Centre for Cellular & Molecular Biology, Hyderabad

SEMINAR

Chiral Proofreading During Translation of the Genetic Code

Abstract
Editing or proofreading domains of aminoacyl-tRNA synthetases (AaRSs) hydrolyze misaminoacylated-tRNAs thereby maintaining a high fidelity during translation. Archaeal threonyl-tRNA synthetases (ThrRSs) possess an editing domain that is unrelated to its bacterial/eukaryotic counterparts. The domain bears a striking structural homology to D-aminoacyl-tRNA deacylases (DTDs), which remove D-amino acids charged on tRNA. We earlier suggested that the ThrRS editing domain from Pyrococcus abyssi (Pab-NTD) does not use any specific side chains for catalysis but employs a RNA-assisted water mediated catalytic mechanism. Our recent findings with three distinct archaea have shown that the domain does not use specific side chains not only for catalysis but also for substrate specificity (1). We have also elucidated a crucial 'chiral proofreading' mechanism by which D-amino acids are prevented by DTD from infiltrating the translational machinery (2). Further work on DTD suggests a mechanistic design problem that might lead to cross-reaction with a couple of other aminoacyl-tRNAs in the cell. The striking functional consequences of the above misacylation reactions will be presented.

References:
1) Ahmad et al. Nature Communications (2015) 6,7552, 1-12.
2) Ahmad et al. eLife (2013) 2, e0159, 1-18.

BIOGRAPHY

2002-present: Scientist at CCMB, Hyderabad.
1986-2002: Post-doctoral associate at IGBMC, Strasbourg, France.
1996: PhD, Indian Institute of Science, Bangalore.
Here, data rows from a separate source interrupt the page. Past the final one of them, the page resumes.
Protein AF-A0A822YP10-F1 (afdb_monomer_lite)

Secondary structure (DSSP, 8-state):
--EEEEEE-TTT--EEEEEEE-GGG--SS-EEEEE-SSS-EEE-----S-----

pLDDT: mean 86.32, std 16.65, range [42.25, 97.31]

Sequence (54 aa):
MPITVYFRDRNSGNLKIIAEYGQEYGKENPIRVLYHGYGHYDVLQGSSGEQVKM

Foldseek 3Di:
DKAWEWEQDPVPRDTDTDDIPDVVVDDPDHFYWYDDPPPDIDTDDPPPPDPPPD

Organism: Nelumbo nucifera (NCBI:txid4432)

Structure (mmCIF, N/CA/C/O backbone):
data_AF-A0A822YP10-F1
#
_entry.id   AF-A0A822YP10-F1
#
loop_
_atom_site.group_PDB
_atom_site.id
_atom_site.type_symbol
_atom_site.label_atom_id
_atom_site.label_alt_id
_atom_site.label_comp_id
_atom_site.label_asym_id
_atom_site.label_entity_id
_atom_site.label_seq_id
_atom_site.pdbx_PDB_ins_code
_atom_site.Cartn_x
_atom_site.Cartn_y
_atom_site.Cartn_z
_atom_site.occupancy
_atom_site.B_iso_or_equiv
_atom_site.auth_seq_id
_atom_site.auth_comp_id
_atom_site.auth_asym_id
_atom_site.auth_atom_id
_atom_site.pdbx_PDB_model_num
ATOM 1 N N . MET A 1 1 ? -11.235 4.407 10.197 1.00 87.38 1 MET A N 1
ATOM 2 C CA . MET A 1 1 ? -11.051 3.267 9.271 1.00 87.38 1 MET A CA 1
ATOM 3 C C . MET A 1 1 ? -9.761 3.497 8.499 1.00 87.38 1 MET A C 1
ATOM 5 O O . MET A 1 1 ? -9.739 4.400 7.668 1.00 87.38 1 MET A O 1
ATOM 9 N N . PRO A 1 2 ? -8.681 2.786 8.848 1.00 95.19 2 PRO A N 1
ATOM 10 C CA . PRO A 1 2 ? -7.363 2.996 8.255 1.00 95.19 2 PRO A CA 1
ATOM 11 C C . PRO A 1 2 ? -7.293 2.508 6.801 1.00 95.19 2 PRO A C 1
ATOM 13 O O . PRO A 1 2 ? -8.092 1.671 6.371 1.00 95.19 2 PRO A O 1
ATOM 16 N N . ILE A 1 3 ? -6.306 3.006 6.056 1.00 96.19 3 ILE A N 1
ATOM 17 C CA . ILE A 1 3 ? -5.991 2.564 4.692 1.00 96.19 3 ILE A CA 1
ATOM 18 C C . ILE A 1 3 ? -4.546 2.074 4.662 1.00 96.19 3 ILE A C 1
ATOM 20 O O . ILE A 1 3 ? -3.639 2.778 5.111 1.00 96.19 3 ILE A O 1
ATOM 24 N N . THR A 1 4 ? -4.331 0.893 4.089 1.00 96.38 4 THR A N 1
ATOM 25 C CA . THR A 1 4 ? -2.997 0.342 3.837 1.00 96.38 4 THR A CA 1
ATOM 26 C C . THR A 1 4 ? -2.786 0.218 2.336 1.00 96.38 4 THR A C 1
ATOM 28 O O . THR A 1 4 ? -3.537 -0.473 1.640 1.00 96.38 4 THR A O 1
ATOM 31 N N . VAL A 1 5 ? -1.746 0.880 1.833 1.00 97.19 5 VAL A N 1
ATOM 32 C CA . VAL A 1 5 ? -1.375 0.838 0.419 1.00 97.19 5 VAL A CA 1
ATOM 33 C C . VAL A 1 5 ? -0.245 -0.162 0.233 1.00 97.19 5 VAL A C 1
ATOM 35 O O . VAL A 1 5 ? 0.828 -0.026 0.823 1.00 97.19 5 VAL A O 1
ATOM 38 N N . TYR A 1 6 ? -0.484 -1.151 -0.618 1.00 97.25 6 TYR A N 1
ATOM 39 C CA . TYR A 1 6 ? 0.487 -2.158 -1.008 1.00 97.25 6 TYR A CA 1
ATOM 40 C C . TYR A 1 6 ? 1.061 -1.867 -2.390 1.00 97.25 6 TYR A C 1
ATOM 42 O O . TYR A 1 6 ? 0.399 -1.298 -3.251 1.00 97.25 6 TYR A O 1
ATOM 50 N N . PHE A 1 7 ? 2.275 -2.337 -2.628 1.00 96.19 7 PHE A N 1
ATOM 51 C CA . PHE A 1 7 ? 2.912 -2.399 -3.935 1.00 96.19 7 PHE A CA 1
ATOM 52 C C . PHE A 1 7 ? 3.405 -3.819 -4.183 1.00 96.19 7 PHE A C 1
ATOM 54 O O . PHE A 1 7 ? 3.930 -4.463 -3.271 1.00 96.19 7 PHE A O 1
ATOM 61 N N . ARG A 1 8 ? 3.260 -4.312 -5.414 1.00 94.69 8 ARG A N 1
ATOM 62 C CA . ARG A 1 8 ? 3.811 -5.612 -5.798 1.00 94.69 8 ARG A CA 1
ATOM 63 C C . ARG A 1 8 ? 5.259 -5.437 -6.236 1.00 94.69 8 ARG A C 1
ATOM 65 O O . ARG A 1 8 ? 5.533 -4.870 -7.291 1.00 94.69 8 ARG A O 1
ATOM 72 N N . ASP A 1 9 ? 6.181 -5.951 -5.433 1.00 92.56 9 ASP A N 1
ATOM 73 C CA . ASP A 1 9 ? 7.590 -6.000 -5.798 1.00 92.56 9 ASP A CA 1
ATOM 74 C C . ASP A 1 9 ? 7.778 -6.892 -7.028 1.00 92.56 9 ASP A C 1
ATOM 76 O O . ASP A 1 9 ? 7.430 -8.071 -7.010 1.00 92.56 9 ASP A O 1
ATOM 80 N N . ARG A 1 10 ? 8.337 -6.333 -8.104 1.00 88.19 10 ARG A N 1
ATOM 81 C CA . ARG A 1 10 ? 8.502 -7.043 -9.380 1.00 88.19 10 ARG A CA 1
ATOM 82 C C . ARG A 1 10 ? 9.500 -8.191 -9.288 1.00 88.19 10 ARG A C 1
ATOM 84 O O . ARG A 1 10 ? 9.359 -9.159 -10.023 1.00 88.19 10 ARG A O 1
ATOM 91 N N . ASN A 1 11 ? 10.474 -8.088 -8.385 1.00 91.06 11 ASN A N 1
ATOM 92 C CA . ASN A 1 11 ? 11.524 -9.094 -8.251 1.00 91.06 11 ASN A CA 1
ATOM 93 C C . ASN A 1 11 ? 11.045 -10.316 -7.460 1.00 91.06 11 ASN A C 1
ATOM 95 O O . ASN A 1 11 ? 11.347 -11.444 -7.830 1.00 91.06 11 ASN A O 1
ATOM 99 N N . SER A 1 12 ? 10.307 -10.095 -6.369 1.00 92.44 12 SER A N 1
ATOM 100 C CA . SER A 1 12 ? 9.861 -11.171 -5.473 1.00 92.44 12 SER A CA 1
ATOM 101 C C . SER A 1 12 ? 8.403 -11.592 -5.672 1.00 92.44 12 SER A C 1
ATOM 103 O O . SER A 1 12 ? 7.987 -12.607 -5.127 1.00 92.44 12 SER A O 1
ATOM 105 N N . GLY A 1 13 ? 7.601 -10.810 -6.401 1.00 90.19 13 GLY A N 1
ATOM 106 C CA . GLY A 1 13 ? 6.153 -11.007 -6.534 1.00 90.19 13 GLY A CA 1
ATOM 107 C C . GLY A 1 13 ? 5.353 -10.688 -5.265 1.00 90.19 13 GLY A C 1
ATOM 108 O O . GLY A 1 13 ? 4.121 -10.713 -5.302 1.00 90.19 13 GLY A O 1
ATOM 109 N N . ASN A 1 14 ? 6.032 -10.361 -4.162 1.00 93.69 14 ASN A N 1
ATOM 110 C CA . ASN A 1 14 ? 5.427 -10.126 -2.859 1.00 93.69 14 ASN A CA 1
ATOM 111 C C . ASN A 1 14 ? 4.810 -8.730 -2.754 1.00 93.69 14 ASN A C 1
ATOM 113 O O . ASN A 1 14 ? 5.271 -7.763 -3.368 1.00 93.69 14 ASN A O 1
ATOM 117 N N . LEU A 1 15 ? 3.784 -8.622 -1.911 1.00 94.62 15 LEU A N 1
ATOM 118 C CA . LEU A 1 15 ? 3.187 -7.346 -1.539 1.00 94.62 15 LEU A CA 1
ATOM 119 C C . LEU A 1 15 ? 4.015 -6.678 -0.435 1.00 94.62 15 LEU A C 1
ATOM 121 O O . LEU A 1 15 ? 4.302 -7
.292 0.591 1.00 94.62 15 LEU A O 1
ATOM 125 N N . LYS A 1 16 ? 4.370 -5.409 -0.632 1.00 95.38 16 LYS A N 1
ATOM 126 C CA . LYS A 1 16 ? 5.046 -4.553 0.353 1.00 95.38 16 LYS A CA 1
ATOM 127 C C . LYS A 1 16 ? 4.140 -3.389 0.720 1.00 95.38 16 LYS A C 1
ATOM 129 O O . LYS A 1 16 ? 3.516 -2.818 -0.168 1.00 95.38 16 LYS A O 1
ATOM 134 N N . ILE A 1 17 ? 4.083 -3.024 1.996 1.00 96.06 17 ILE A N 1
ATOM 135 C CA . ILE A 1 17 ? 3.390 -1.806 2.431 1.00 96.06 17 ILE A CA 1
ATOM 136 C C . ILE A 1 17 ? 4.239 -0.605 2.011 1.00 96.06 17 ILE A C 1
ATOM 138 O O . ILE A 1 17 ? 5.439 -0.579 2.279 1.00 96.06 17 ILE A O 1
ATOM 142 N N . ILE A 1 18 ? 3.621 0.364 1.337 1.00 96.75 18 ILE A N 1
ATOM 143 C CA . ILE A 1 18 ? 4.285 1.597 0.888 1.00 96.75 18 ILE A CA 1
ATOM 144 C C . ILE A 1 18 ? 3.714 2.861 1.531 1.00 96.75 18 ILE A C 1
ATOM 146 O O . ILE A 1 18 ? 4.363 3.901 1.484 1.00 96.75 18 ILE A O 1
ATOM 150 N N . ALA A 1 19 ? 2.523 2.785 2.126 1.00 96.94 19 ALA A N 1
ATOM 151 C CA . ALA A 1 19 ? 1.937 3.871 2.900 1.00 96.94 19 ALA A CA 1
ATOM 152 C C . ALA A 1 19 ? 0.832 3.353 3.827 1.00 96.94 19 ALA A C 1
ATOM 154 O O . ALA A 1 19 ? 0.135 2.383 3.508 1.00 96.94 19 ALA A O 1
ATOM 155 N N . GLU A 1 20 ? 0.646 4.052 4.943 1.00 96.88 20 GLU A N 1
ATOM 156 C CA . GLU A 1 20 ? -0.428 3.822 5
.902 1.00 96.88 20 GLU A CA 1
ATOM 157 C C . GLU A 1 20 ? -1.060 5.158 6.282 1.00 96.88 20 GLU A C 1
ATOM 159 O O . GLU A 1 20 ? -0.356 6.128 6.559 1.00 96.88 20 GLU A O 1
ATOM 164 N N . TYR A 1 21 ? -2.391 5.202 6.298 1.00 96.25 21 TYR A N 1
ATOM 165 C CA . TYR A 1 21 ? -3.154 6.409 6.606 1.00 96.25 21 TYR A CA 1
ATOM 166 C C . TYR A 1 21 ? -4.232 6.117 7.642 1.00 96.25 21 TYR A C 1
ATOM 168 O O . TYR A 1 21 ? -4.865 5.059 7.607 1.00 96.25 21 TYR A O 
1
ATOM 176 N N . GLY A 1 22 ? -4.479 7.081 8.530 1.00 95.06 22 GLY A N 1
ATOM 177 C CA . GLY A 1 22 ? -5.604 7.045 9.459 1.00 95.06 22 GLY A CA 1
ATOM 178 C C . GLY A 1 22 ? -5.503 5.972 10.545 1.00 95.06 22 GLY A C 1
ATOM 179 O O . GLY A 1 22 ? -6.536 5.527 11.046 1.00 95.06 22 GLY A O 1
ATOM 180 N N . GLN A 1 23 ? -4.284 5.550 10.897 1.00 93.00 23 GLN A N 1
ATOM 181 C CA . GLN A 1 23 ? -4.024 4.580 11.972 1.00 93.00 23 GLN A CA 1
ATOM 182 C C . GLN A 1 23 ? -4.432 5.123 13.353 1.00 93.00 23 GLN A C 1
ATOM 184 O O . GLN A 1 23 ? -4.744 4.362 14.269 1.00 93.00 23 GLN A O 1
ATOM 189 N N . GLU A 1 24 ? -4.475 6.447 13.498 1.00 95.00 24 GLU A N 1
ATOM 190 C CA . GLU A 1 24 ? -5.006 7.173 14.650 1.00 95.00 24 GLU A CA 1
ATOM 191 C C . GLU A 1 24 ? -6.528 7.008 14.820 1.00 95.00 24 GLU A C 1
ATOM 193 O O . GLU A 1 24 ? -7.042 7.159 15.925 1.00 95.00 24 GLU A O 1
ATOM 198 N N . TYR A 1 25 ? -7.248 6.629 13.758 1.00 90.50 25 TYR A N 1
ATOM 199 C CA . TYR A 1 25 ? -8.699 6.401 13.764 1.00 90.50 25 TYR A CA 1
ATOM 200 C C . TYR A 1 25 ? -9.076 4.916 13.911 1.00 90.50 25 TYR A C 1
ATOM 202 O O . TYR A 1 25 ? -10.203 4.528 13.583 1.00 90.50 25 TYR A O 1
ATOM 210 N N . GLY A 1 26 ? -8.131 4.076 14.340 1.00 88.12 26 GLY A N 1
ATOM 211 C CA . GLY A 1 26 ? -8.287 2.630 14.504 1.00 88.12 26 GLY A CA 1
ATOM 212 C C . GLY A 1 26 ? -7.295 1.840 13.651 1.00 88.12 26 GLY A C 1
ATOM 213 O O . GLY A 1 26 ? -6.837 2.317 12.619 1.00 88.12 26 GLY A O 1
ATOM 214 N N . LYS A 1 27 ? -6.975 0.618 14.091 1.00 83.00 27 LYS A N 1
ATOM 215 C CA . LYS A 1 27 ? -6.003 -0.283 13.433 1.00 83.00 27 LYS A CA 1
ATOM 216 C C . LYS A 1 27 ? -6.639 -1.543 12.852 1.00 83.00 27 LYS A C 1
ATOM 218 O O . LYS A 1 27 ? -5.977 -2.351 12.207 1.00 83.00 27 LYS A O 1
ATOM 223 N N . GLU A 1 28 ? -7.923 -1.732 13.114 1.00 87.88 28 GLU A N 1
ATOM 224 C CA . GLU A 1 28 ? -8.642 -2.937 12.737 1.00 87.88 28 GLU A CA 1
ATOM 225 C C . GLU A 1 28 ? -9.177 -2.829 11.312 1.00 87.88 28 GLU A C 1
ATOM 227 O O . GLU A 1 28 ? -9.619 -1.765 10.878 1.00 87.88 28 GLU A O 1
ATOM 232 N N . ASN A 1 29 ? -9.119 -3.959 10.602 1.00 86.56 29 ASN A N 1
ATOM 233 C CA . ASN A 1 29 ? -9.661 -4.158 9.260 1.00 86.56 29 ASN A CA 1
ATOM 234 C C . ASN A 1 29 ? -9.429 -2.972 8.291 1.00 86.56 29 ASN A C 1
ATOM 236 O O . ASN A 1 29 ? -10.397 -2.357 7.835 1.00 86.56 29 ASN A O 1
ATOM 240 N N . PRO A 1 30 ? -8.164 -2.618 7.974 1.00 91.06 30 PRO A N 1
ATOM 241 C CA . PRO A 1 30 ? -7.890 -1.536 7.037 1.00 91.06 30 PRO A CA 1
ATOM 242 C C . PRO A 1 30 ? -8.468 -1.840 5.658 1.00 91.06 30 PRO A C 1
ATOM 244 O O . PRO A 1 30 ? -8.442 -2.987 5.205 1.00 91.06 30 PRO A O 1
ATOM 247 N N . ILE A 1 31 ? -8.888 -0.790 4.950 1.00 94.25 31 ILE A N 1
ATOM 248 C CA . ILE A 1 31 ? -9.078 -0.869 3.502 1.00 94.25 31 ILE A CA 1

Research Fields and Interests:
A major focus of Dr. Rajan Sankaranarayanan’s laboratory is on understanding how a high accuracy is achieved using editing/proofreading mechanisms during translation of the genetic code. His laboratory has contributed significantly to our understanding of chirality based proofreading mechanisms and their functional implications. In addition, his laboratory has shown the structural and functional basis of several enzymes from Mycobacterium tuberculosis involved in complex lipid synthesis.

Selected Publications:

Ahmad, S., Muthukumar, S., Kuncha, S. K., Routh, S. B., Yerabham, A. S. K., Hussain, T., Kamarthapu, V., Kruparani, S. P. and Sankaranarayanan, R. (2015) Specificity and catalysis hardwired at the RNA-protein interface in a translational proofreading enzyme. Nature Commun. 6:7552 doi: 10.1038/ncomms8552.

Ahmad, S., Routh, S. B., Kamarthapu, V., Chalissery, J., Muthukumar, S., Hussain, T., Kruparani, S. P., Deshmukh, M. V. and Sankaranarayanan, R. (2013) Mechanism of chiral proofreading during translation of the genetic code. eLife 2, e01519. (#Highlighted as Science Editor's Choice article: 'Chirality Check' Science Vol. 343, p119; 10th January, 2014)

Chhabra, A., Haque, A. S., Pal, R. K., Goyal, A., Rai, R., Joshi, S., Panjikar, S., Pasha, S., Sankaranarayanan, R.* and Gokhale, R. S.* (2012) Nonprocessive [2+2]e- off-loading reductase domains from mycobacterial nonribosomal peptide synthetases. Proc. Natl. Acad. Sci. (USA) 109, 5681-5686.

Hussain, T., Kamarthapu, V., Kruparani, S. P., Deshmukh, M. V. and Sankaranarayanan, R. (2010) Mechanistic insights into cognate substrate discrimination during proofreading in translation. Proc. Natl. Acad. Sci. (USA)107, 22117-22121. (#Covered by an accompanying Commentary article in the same PNAS issue titled 'Proofreading in translation: Dynamics of the double-sieve model' p21949-50)

Arora, P., Goyal, A., Natarajan, V. T., Rajakumara, E., Verma, P., Gupta, R., Yousuf, M., Trivedi, O. A., Mohanty, D., Tyagi, A., Sankaranarayanan, R.* and Gokhale, R. S.* (2009) Mechanistic and functional insights into fatty acid activation in Mycobacterium tuberculosis. Nature Chem. Biol. 5, 166-173.